> [TASK DIRECTIONS]: Everything from the first line below through the line with "pLDDT: mean 90.28, std" is to be transcribed exactly, and nothing past it.

> [AVAILABLE DATA]:
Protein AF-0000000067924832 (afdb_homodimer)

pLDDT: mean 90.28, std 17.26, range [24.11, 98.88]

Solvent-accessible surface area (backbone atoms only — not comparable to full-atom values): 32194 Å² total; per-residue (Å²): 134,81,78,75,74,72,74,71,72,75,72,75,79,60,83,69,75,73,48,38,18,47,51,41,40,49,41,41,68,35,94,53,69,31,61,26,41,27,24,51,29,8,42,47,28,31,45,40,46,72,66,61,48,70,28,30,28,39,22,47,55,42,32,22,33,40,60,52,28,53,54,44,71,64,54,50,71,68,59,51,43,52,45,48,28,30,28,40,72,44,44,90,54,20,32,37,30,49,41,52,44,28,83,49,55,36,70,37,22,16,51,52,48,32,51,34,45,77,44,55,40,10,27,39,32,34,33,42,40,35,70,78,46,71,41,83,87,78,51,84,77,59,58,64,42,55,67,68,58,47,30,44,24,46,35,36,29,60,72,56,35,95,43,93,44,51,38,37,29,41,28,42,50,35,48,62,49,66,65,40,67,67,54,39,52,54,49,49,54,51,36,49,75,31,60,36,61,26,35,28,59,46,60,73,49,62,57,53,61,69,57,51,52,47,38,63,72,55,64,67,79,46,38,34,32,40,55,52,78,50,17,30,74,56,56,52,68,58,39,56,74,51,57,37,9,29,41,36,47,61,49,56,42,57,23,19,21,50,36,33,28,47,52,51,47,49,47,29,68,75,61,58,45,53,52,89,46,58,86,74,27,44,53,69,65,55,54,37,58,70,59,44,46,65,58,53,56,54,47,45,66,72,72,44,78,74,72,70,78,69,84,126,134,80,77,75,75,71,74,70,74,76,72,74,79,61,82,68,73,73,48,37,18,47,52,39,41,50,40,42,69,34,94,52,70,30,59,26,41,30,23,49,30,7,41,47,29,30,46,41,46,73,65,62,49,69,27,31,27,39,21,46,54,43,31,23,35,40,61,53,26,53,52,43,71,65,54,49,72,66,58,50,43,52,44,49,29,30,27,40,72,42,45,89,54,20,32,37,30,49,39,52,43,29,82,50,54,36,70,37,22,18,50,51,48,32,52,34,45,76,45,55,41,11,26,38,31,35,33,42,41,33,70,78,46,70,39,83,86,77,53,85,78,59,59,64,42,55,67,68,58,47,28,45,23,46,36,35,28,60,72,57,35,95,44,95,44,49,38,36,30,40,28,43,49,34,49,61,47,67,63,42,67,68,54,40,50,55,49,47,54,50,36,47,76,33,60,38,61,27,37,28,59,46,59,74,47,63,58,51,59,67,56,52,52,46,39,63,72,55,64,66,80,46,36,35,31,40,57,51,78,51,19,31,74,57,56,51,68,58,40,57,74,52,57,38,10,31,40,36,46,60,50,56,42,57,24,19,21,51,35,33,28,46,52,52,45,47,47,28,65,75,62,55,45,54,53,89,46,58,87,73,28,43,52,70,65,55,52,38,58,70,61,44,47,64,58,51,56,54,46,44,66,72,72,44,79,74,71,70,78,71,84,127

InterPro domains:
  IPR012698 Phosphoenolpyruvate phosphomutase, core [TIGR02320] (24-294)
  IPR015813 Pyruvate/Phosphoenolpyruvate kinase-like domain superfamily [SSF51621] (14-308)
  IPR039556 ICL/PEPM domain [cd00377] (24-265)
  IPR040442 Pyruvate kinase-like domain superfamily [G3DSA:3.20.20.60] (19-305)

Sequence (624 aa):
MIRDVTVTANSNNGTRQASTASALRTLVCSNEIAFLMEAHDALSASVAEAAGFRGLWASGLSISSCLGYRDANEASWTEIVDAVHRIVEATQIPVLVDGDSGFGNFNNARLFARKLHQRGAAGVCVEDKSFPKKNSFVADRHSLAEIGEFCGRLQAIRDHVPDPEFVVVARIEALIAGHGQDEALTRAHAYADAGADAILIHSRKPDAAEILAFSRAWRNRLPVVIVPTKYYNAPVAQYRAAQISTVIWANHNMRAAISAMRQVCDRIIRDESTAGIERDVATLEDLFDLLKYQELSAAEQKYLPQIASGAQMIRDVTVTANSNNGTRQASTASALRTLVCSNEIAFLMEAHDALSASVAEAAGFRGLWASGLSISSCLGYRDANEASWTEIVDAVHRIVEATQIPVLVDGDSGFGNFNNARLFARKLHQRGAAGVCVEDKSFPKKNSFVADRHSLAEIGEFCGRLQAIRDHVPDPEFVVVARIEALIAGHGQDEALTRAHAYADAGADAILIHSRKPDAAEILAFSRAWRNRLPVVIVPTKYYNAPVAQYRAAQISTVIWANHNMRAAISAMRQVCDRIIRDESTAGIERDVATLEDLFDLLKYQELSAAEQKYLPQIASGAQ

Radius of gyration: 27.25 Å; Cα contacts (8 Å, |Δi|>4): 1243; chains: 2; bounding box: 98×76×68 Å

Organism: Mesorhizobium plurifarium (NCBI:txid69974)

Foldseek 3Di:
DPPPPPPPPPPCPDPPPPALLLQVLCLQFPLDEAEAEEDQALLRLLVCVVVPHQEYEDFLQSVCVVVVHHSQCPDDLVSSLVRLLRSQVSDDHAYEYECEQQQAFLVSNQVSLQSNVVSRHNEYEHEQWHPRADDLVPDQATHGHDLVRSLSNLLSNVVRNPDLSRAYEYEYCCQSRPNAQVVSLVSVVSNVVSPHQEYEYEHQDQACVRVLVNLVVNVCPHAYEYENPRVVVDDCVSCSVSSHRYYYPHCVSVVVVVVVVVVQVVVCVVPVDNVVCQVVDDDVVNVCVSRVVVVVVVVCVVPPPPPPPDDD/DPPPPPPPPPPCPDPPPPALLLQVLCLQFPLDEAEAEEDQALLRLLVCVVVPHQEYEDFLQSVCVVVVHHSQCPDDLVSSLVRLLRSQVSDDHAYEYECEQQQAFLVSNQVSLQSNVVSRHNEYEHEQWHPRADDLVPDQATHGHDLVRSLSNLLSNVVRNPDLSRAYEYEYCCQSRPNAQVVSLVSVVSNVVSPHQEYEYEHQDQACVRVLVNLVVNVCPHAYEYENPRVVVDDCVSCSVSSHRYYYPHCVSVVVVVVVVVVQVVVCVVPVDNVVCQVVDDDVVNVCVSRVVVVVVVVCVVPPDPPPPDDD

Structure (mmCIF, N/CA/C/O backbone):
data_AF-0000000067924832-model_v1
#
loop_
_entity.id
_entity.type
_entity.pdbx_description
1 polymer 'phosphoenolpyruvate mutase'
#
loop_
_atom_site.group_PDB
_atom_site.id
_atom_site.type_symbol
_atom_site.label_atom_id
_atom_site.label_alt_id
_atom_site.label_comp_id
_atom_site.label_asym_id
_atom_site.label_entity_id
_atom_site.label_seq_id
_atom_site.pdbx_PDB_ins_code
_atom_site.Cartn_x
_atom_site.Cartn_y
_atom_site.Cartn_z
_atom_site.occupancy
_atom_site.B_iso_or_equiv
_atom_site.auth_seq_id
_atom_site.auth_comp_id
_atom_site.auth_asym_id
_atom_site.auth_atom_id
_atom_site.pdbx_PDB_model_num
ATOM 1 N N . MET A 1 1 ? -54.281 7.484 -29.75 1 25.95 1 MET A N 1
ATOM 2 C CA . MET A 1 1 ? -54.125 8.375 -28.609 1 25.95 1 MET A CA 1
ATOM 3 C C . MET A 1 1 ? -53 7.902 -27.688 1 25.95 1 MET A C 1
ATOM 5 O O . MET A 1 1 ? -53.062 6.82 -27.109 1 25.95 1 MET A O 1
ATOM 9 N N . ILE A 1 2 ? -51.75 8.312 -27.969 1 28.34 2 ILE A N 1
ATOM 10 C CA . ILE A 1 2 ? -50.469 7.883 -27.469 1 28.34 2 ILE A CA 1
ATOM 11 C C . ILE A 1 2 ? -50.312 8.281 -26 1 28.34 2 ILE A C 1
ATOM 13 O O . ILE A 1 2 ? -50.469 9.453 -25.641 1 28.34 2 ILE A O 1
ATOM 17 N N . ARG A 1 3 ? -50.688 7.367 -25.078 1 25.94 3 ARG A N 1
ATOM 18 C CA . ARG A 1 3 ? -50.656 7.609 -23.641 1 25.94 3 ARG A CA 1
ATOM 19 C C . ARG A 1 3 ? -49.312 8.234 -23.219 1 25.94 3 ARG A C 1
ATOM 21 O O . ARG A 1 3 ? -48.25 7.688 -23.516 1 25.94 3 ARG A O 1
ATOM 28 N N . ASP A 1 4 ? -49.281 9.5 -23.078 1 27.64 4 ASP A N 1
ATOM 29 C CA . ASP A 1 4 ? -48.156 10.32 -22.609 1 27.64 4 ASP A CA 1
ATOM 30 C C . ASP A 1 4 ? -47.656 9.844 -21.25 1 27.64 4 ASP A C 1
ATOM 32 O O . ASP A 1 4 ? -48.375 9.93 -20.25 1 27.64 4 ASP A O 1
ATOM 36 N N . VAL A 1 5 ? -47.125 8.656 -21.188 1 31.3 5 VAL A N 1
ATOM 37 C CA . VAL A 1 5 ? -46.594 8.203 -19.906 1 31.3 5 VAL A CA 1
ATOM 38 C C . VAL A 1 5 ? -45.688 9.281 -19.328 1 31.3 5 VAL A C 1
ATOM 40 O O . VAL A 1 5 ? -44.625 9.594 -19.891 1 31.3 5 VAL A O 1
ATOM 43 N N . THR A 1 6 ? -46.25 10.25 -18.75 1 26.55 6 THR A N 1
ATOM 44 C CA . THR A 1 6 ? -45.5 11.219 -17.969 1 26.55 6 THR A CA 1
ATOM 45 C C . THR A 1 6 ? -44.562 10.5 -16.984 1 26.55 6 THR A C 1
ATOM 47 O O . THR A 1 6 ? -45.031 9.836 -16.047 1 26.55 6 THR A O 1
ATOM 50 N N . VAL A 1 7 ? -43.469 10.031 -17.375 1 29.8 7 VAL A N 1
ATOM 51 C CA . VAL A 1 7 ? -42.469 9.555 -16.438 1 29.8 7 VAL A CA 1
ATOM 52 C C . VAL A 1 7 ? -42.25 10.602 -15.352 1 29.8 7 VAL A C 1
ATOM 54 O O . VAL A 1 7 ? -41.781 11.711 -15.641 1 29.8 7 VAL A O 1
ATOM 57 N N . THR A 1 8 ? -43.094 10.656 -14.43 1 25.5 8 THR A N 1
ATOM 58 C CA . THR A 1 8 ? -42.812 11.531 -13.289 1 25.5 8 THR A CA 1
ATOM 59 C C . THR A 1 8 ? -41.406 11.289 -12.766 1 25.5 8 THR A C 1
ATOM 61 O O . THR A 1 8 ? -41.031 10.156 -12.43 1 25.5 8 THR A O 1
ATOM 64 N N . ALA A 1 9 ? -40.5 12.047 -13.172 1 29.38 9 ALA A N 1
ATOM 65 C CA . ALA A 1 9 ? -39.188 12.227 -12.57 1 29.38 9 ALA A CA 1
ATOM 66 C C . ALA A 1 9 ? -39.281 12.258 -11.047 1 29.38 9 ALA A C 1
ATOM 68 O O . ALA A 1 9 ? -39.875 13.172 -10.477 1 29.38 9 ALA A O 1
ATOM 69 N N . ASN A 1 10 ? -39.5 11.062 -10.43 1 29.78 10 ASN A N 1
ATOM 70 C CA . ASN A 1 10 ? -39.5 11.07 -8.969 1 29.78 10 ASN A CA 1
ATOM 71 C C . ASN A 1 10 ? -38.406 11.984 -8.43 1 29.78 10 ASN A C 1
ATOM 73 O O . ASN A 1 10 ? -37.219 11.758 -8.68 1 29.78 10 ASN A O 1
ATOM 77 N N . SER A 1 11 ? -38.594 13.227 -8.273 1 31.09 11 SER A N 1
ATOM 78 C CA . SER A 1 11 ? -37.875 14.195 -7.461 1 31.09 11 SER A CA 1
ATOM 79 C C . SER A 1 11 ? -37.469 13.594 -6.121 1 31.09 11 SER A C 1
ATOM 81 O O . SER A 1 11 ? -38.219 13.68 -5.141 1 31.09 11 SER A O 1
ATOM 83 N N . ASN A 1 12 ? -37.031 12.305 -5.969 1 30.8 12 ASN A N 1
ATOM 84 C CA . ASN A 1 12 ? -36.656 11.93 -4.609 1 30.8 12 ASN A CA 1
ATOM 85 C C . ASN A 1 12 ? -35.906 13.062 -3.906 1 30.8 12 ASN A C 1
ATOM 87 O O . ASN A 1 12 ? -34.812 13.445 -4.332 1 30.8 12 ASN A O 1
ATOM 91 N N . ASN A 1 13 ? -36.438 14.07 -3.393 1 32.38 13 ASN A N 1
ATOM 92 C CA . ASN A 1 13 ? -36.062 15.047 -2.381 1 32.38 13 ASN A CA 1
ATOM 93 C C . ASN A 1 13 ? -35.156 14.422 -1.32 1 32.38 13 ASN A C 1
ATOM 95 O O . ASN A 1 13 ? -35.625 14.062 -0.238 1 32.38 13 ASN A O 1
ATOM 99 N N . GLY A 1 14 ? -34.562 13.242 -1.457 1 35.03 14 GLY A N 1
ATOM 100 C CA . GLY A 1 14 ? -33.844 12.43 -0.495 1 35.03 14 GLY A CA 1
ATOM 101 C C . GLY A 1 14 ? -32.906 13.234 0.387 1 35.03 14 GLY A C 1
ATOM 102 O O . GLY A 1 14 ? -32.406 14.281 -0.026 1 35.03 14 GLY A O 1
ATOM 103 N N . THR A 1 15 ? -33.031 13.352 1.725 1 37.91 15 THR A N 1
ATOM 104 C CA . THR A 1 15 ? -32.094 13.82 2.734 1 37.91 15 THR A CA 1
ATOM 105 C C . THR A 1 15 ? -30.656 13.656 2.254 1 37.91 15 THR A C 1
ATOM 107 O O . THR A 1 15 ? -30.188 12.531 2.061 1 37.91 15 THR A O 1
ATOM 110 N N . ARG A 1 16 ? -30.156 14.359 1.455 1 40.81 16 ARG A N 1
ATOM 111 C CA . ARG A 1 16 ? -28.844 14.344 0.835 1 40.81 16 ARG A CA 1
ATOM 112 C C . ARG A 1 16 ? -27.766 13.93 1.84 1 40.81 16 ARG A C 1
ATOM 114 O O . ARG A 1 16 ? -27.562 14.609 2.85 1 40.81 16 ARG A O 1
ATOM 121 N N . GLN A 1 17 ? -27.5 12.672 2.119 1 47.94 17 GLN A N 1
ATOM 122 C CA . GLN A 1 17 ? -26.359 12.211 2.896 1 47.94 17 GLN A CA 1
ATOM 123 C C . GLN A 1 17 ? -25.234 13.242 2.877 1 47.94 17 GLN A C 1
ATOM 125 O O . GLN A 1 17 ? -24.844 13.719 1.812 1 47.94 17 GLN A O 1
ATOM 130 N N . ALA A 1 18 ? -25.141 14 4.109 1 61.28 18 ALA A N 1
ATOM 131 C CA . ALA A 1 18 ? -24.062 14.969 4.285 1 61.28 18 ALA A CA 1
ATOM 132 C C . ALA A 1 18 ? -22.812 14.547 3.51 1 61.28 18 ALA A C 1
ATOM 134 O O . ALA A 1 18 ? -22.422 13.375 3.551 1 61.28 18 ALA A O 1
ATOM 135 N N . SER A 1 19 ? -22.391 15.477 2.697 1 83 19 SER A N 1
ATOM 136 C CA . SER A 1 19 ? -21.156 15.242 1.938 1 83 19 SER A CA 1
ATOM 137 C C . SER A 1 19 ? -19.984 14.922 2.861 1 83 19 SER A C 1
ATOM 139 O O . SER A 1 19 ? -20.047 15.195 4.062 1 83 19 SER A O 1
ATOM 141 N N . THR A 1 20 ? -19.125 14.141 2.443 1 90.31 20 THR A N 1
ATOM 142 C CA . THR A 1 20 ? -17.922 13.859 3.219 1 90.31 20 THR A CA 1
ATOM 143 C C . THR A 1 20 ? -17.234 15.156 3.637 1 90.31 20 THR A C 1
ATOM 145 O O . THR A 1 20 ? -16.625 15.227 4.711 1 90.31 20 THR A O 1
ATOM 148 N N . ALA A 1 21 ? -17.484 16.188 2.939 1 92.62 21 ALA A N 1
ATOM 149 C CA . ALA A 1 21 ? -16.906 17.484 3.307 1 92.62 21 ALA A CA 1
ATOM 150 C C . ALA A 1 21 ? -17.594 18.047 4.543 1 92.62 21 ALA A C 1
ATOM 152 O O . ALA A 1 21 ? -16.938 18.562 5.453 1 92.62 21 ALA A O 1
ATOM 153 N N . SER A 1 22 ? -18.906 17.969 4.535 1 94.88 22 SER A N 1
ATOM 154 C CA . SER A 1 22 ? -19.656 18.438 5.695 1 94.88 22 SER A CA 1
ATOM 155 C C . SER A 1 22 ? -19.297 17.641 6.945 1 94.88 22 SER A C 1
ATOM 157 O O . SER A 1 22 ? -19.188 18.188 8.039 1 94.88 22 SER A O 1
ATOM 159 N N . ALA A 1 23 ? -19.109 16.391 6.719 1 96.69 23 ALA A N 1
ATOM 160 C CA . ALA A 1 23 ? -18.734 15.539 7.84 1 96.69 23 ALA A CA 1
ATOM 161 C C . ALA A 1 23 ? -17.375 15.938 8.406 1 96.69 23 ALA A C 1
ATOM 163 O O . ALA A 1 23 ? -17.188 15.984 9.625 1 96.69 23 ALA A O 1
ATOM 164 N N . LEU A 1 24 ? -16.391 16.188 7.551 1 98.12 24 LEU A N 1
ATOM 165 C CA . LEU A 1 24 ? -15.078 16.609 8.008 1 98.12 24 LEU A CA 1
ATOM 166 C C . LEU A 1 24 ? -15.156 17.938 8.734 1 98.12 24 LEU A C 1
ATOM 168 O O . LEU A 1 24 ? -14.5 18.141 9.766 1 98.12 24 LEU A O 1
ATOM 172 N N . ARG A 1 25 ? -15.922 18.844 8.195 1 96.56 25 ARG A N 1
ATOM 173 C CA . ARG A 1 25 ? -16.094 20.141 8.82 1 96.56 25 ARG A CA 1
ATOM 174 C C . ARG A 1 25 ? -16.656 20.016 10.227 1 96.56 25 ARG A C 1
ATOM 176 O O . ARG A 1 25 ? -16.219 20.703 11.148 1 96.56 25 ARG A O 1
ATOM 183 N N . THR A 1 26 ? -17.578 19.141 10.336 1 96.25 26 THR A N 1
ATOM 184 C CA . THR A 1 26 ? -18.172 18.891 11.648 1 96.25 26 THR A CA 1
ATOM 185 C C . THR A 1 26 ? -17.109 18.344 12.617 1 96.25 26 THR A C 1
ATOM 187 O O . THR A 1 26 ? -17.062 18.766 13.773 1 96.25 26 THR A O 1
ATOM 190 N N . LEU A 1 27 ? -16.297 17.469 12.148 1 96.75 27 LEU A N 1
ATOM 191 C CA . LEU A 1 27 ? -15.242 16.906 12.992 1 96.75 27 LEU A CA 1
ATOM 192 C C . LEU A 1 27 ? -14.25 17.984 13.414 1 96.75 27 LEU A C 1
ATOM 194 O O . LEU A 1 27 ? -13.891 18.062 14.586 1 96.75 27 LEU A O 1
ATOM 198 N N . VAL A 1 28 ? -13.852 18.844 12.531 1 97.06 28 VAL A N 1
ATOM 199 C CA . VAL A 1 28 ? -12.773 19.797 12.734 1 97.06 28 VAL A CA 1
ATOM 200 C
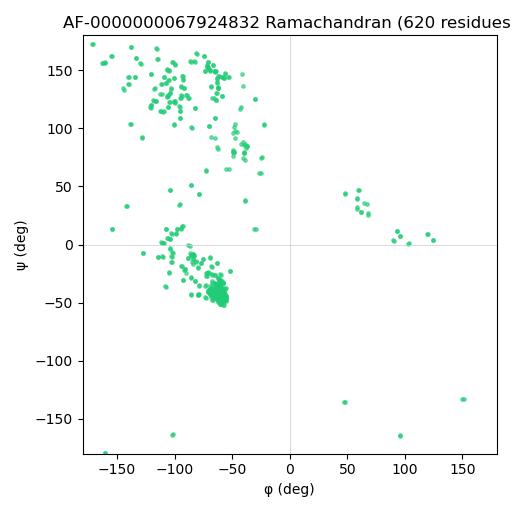 C . VAL A 1 28 ? -13.297 21.016 13.492 1 97.06 28 VAL A C 1
ATOM 202 O O . VAL A 1 28 ? -12.586 21.594 14.32 1 97.06 28 VAL A O 1
ATOM 205 N N . CYS A 1 29 ? -14.531 21.344 13.297 1 91.5 29 CYS A N 1
ATOM 206 C CA . CYS A 1 29 ? -15.062 22.578 13.859 1 91.5 29 CYS A CA 1
ATOM 207 C C . CYS A 1 29 ? -15.938 22.297 15.078 1 91.5 29 CYS A C 1
ATOM 209 O O . CYS A 1 29 ? -16.469 23.219 15.695 1 91.5 29 CYS A O 1
ATOM 211 N N . SER A 1 30 ? -15.984 21.094 15.461 1 86.44 30 SER A N 1
ATOM 212 C CA . SER A 1 30 ? -16.766 20.75 16.641 1 86.44 30 SER A CA 1
ATOM 213 C C . SER A 1 30 ? -15.992 21.047 17.922 1 86.44 30 SER A C 1
ATOM 215 O O . SER A 1 30 ? -14.789 21.297 17.891 1 86.44 30 SER A O 1
ATOM 217 N N . ASN A 1 31 ? -16.766 21.062 19.047 1 87.38 31 ASN A N 1
ATOM 218 C CA . ASN A 1 31 ? -16.141 21.297 20.359 1 87.38 31 ASN A CA 1
ATOM 219 C C . ASN A 1 31 ? -15.562 20.016 20.938 1 87.38 31 ASN A C 1
ATOM 221 O O . ASN A 1 31 ? -14.828 20.062 21.922 1 87.38 31 ASN A O 1
ATOM 225 N N . GLU A 1 32 ? -15.859 18.969 20.328 1 93.62 32 GLU A N 1
ATOM 226 C CA . GLU A 1 32 ? -15.273 17.703 20.75 1 93.62 32 GLU A CA 1
ATOM 227 C C . GLU A 1 32 ? -14.023 17.375 19.938 1 93.62 32 GLU A C 1
ATOM 229 O O . GLU A 1 32 ? -14.008 17.562 18.719 1 93.62 32 GLU A O 1
ATOM 234 N N . ILE A 1 33 ? -13.008 16.938 20.656 1 96.88 33 ILE A N 1
ATOM 235 C CA . ILE A 1 33 ? -11.75 16.609 19.984 1 96.88 33 ILE A CA 1
ATOM 236 C C . ILE A 1 33 ? -11.961 15.453 19.016 1 96.88 33 ILE A C 1
ATOM 238 O O . ILE A 1 33 ? -12.656 14.484 19.328 1 96.88 33 ILE A O 1
ATOM 242 N N . ALA A 1 34 ? -11.5 15.625 17.812 1 97.75 34 ALA A N 1
ATOM 243 C CA . ALA A 1 34 ? -11.594 14.602 16.766 1 97.75 34 ALA A CA 1
ATOM 244 C C . ALA A 1 34 ? -10.242 13.938 16.531 1 97.75 34 ALA A C 1
ATOM 246 O O . ALA A 1 34 ? -9.195 14.555 16.734 1 97.75 34 ALA A O 1
ATOM 247 N N . PHE A 1 35 ? -10.281 12.648 16.125 1 98.44 35 PHE A N 1
ATOM 248 C CA . PHE A 1 35 ? -9.086 11.875 15.789 1 98.44 35 PHE A CA 1
ATOM 249 C C . PHE A 1 35 ? -9.141 11.391 14.352 1 98.44 35 PHE A C 1
ATOM 251 O O . PHE A 1 35 ? -10.086 10.711 13.953 1 98.44 35 PHE A O 1
ATOM 258 N N . LEU A 1 36 ? -8.18 11.781 13.555 1 98.75 36 LEU A N 1
ATOM 259 C CA . LEU A 1 36 ? -8.031 11.281 12.195 1 98.75 36 LEU A CA 1
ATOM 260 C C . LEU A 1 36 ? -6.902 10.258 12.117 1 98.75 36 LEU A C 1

> [THE ANSWER]:
Protein AF-0000000067924832 (afdb_homodimer)

pLDDT: mean 90.28, std 17.26, range [24.11, 98.88]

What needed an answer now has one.